MANDATE trade union, along with other concerned organisations, reacted angrily to the Government’s shameful cutting of the minimum wage in December’s Budget. Flagged as a potential target before Budget 2011, this socially and morally regressive step was wrapped up together with the EU/IMF bailout. Government ministers then sought to blame external influences for stripping 12% off the pay packets of the poorest in society while some of those on extremely high incomes came through the Budget better off.
After the measure was revealed in the Budget, the Government, knowing full well how the public would react, rushed through the necessary legislation to turn the proposal into law. Despite this short window of opportunity, a group of community organisations and trade unions, gathered together a petition of over 6,000 signatures in less then 24 hours. This was presented to opposition TDs who gave undertakings that the measure would be rescinded if they were elected to power in next year’s general election.
When the matter came before the Dáil, the Government parties and some of the Independents combined to pass the Bill with the Labour Party, Fine Gael, Sinn Fein and certain Independents voting against the measure.
John Douglas said the measure, when put together with widening of the tax bands represented an extraordinary ‘double whammy’ aimed at the ‘working poor’. He said that as his union had feared, the lower paid are being used as scapegoats to cover up a decade of economic blunders by a Government that no longer has a mandate to govern.
“The Government’s tax strategy is totally regressive as it focuses on bringing more lower paid workers into the tax net and doesn’t address the issue of getting more tax from those on very high incomes. In addition, they have also cut welfare benefits like Child Benefit which help families on lower incomes to keep their heads above water.”
John Douglas continued that the retrograde step will actually damage the economy.

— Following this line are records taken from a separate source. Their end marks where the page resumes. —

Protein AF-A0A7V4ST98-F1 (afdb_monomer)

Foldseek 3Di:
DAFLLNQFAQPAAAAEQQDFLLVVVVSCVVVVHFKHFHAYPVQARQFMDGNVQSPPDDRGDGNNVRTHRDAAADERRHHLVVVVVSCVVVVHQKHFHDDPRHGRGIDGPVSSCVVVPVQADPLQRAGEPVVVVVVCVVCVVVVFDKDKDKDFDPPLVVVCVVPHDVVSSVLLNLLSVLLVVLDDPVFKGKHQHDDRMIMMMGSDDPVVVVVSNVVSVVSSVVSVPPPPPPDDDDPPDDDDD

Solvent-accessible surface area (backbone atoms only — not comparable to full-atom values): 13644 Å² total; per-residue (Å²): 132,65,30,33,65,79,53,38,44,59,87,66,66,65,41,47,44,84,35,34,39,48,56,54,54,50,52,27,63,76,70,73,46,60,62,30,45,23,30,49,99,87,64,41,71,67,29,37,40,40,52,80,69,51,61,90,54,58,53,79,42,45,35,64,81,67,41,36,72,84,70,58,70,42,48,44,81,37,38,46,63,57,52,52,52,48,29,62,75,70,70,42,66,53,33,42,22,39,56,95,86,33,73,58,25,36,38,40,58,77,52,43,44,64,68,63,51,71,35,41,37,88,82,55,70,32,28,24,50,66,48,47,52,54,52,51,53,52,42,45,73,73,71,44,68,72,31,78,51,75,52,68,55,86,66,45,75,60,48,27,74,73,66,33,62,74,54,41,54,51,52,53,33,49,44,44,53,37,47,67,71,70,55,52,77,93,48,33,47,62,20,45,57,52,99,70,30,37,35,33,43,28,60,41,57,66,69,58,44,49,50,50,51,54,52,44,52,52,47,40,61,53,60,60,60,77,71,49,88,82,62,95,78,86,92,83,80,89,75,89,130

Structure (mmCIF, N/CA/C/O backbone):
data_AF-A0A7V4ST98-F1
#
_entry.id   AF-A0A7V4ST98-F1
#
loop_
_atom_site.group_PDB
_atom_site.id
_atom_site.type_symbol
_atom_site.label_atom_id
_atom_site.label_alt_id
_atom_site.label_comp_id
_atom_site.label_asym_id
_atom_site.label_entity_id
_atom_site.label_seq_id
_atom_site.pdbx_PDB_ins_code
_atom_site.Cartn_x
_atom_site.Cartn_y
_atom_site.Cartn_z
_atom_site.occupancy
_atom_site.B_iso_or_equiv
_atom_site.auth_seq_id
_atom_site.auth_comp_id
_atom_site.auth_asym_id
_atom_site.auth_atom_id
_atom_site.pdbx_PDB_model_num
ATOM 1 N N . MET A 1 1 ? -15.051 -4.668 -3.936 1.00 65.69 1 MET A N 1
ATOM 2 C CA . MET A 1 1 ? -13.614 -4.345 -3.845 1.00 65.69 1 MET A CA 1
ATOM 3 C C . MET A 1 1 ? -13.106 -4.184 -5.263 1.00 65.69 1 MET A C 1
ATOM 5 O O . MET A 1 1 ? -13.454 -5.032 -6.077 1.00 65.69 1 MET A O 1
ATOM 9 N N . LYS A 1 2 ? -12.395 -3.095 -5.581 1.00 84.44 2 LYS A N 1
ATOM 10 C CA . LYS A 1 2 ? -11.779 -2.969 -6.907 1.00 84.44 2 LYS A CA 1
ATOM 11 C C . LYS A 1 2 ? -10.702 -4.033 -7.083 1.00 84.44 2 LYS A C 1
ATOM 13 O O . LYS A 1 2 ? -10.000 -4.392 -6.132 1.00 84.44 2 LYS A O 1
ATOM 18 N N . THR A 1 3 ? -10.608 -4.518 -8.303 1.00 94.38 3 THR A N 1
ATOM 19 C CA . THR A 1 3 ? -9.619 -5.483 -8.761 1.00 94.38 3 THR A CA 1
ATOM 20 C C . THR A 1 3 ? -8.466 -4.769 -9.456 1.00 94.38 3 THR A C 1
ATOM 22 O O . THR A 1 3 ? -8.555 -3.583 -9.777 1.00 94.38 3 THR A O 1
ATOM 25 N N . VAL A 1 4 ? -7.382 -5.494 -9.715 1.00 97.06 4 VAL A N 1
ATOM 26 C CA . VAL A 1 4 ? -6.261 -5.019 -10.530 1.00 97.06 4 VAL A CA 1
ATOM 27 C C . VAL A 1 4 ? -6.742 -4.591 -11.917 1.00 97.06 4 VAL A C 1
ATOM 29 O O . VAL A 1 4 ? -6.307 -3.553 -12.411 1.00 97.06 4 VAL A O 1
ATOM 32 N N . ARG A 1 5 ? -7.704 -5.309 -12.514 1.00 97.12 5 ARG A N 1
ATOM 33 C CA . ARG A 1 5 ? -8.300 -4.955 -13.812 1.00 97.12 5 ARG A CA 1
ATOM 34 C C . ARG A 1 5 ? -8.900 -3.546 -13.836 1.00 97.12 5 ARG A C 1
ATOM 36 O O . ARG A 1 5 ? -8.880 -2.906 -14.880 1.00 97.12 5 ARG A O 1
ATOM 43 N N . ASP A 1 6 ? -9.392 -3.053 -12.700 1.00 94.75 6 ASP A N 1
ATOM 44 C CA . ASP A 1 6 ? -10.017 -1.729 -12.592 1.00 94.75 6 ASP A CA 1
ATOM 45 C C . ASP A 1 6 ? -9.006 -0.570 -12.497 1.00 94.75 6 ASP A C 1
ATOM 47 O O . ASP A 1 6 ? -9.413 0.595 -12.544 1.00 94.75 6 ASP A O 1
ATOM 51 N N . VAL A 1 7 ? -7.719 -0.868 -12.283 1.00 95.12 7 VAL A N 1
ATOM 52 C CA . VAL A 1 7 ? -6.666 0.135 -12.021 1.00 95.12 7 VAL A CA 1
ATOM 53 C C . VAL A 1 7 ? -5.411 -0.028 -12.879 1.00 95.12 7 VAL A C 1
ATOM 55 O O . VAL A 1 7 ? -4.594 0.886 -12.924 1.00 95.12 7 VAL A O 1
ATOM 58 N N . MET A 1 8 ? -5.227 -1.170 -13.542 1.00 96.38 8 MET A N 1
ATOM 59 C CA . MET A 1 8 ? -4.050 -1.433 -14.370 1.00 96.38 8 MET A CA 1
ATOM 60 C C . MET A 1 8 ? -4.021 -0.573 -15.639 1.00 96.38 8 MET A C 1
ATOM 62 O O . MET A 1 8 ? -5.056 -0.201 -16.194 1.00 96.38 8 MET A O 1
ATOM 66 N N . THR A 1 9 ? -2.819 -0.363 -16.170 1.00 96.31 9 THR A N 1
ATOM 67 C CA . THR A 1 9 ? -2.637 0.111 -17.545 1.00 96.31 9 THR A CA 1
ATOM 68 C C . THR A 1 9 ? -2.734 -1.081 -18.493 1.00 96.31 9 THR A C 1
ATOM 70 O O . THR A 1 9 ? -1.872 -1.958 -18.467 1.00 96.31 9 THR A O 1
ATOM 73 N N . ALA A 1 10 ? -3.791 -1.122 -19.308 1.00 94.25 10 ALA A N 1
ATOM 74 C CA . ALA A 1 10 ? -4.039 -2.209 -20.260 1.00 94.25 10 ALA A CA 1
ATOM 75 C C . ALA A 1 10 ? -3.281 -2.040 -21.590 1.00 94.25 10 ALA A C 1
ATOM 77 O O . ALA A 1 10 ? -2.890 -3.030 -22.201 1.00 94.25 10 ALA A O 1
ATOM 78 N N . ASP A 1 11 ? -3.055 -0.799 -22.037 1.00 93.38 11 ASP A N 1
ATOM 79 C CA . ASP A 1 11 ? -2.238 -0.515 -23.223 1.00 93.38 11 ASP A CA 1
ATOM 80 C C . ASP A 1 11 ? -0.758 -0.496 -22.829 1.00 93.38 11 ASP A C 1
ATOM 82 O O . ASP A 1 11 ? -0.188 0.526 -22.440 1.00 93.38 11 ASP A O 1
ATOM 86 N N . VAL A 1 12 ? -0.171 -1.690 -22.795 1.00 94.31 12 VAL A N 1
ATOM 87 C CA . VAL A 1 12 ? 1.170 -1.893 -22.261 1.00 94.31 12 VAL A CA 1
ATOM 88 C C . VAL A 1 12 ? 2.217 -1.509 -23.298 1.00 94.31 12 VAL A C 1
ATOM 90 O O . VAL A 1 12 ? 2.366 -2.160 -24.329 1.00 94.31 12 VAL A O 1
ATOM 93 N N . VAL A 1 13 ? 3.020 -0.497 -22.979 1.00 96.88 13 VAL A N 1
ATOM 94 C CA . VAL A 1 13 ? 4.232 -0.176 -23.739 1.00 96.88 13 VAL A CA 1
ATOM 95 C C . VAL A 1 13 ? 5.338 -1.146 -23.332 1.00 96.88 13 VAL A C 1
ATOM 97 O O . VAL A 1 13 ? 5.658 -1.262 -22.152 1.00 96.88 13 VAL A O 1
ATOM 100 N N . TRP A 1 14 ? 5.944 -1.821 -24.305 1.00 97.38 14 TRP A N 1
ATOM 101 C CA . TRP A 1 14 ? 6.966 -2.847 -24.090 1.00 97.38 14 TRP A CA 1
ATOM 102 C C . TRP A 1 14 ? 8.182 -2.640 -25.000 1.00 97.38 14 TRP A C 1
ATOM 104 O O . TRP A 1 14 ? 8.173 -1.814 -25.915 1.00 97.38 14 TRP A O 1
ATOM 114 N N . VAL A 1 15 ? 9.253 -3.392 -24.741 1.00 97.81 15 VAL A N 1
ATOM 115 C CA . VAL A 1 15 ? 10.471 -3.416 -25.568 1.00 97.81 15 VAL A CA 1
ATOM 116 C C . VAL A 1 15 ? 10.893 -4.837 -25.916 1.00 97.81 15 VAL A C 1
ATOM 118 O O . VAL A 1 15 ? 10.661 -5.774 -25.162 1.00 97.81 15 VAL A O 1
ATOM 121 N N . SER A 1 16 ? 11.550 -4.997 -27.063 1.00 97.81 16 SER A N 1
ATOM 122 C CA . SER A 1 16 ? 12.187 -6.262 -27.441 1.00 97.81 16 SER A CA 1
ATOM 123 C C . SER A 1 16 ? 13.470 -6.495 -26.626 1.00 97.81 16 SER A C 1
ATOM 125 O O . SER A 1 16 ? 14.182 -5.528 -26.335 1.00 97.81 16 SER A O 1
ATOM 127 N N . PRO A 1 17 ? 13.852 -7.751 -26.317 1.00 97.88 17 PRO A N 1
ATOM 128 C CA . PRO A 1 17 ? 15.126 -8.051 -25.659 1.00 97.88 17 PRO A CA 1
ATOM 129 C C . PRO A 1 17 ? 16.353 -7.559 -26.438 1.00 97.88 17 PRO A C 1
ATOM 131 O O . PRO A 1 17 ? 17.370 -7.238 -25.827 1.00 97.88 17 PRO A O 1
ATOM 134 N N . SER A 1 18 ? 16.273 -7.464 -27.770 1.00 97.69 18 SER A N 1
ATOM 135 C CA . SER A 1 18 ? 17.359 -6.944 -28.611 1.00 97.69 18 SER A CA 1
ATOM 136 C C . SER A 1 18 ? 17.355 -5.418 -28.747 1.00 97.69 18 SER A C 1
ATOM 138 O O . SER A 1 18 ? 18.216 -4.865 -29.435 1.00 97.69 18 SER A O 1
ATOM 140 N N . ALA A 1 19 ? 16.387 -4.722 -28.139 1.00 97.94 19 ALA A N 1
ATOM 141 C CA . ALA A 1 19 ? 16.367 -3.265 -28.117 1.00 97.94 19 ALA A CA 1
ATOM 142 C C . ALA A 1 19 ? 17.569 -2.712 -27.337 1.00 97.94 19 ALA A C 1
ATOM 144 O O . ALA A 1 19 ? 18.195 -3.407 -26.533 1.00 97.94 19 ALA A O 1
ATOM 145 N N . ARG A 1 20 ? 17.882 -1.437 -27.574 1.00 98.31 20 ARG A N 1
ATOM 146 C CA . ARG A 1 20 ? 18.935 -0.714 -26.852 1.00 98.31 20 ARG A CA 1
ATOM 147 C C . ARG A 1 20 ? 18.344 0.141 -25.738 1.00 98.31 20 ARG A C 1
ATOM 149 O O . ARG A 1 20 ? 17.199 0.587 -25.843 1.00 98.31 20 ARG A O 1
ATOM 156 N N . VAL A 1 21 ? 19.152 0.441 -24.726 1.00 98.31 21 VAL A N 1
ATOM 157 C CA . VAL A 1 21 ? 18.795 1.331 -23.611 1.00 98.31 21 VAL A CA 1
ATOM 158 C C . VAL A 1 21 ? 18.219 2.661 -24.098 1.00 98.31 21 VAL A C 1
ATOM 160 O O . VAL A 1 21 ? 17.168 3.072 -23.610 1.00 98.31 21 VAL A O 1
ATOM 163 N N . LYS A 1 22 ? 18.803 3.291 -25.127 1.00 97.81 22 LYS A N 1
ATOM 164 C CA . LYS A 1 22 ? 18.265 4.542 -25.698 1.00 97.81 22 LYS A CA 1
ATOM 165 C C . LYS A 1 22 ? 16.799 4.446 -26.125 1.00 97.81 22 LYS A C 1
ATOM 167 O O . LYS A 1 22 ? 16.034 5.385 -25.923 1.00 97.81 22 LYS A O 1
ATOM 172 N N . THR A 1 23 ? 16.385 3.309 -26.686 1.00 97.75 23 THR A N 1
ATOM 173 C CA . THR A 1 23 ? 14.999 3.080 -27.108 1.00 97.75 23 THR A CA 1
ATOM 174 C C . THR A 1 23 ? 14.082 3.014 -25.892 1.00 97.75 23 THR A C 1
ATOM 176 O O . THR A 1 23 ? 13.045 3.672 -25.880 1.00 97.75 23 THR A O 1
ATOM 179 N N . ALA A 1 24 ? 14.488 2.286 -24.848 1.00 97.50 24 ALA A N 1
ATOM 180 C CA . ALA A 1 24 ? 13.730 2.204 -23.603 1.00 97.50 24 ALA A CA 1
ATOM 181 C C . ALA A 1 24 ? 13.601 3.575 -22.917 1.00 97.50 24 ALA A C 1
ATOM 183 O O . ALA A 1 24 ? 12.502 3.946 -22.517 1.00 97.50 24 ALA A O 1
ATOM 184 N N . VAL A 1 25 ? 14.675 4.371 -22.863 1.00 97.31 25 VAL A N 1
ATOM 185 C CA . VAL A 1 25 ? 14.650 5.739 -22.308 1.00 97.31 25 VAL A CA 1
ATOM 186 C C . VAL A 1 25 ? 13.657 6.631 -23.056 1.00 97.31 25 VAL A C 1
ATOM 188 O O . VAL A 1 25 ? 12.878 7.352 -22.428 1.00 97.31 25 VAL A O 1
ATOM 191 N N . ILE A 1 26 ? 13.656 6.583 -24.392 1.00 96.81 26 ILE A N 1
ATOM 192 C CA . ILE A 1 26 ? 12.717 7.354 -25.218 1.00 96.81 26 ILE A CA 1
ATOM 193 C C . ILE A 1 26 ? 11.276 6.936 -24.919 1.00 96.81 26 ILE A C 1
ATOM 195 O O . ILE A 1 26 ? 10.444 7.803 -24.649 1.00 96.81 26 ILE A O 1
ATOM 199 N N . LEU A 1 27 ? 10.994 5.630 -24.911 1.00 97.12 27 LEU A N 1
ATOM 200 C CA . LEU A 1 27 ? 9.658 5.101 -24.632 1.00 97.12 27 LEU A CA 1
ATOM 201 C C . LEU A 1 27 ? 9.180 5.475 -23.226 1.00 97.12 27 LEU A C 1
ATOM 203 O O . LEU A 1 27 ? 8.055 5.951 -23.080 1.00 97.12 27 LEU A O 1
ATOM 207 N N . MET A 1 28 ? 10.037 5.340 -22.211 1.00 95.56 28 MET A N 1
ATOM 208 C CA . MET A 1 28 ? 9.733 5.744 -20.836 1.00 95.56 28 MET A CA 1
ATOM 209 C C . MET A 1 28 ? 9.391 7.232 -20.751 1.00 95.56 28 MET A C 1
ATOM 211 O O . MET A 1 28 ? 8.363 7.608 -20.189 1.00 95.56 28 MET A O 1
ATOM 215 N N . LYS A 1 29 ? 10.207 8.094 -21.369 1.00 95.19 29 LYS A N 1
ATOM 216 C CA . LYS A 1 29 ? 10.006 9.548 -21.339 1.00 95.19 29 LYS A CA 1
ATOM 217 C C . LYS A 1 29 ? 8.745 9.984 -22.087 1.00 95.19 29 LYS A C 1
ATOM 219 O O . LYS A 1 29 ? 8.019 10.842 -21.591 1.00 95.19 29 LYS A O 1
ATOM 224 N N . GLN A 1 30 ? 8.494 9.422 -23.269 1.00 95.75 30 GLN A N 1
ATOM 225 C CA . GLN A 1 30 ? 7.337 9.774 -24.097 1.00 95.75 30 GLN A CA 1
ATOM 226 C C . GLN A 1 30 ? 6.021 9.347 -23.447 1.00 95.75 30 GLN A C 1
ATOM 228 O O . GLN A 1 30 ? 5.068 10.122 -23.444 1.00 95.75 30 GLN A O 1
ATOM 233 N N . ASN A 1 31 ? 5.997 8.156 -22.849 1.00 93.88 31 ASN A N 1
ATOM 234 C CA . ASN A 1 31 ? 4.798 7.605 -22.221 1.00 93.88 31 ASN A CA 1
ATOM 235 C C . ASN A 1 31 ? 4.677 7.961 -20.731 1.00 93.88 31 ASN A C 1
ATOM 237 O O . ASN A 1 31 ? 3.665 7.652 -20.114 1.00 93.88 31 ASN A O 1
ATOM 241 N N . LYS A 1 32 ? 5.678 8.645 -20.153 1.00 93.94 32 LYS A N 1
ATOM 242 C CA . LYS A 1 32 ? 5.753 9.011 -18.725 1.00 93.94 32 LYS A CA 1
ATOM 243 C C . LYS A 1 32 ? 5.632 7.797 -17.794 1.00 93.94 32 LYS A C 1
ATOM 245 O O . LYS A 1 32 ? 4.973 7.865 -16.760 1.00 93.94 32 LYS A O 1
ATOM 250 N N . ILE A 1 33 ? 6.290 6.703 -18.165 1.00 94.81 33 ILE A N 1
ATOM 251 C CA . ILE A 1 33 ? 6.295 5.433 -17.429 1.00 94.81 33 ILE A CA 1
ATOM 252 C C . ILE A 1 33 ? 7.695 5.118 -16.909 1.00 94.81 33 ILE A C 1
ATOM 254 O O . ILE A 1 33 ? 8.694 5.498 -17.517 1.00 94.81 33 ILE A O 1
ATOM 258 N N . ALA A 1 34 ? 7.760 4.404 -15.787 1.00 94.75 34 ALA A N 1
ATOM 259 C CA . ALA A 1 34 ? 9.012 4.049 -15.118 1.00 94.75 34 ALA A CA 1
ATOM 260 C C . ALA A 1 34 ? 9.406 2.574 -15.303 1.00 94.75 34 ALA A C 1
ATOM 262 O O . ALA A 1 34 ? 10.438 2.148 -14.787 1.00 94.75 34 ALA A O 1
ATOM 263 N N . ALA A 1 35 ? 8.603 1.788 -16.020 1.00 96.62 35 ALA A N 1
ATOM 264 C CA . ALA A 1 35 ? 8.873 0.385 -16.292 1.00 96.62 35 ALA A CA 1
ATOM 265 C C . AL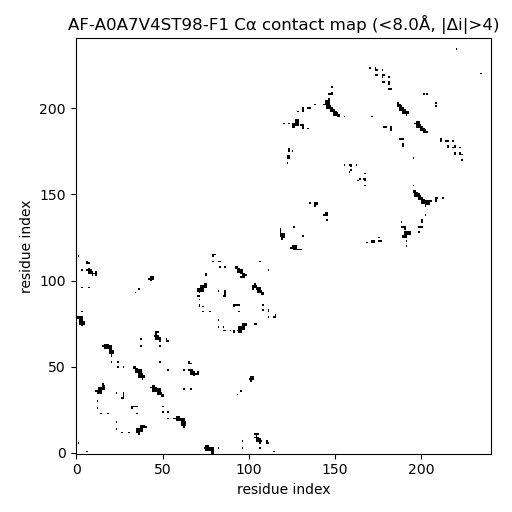A A 1 35 ? 8.365 -0.011 -17.679 1.00 96.62 35 ALA A C 1
ATOM 267 O O . ALA A 1 35 ? 7.362 0.515 -18.156 1.00 96.62 35 ALA A O 1
ATOM 268 N N . LEU A 1 36 ? 9.076 -0.941 -18.310 1.00 98.00 36 LEU A N 1
ATOM 269 C CA . LEU A 1 36 ? 8.747 -1.517 -19.605 1.00 98.00 36 LEU A CA 1
ATOM 270 C C . LEU A 1 36 ? 8.881 -3.039 -19.511 1.00 98.00 36 LEU A C 1
ATOM 272 O O . LEU A 1 36 ? 9.975 -3.536 -19.218 1.00 98.00 36 LEU A O 1
ATOM 276 N N . PRO A 1 37 ? 7.812 -3.799 -19.775 1.00 97.88 37 PRO A N 1
ATOM 277 C CA . PRO A 1 37 ? 7.926 -5.233 -19.979 1.00 97.88 37 PRO A CA 1
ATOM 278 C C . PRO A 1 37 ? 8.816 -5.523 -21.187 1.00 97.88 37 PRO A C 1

“Cutting the wages of the lowest paid workers will only degrade working conditions and lead to a decrease in productivity, damage consumer spending, and will place those with the lowest incomes in an impossible situation. This is all the more pointless when we know that it is the lower wage earners who spend proportionately more in the local economy than higher paid workers.”
“Ireland’s minimum wage has been consistently misrepresented as disproportionately high when this is not the case. This rhetoric diverts from the real issue of wage disparity and social inequality. Other EU countries such as France, Belgium, and the Netherlands have similar minimum wages, yet their cost of living is considerably lower. In fact, other EU countries are also continuing to increase minimum wages in the recession, in order to encourage consumption.”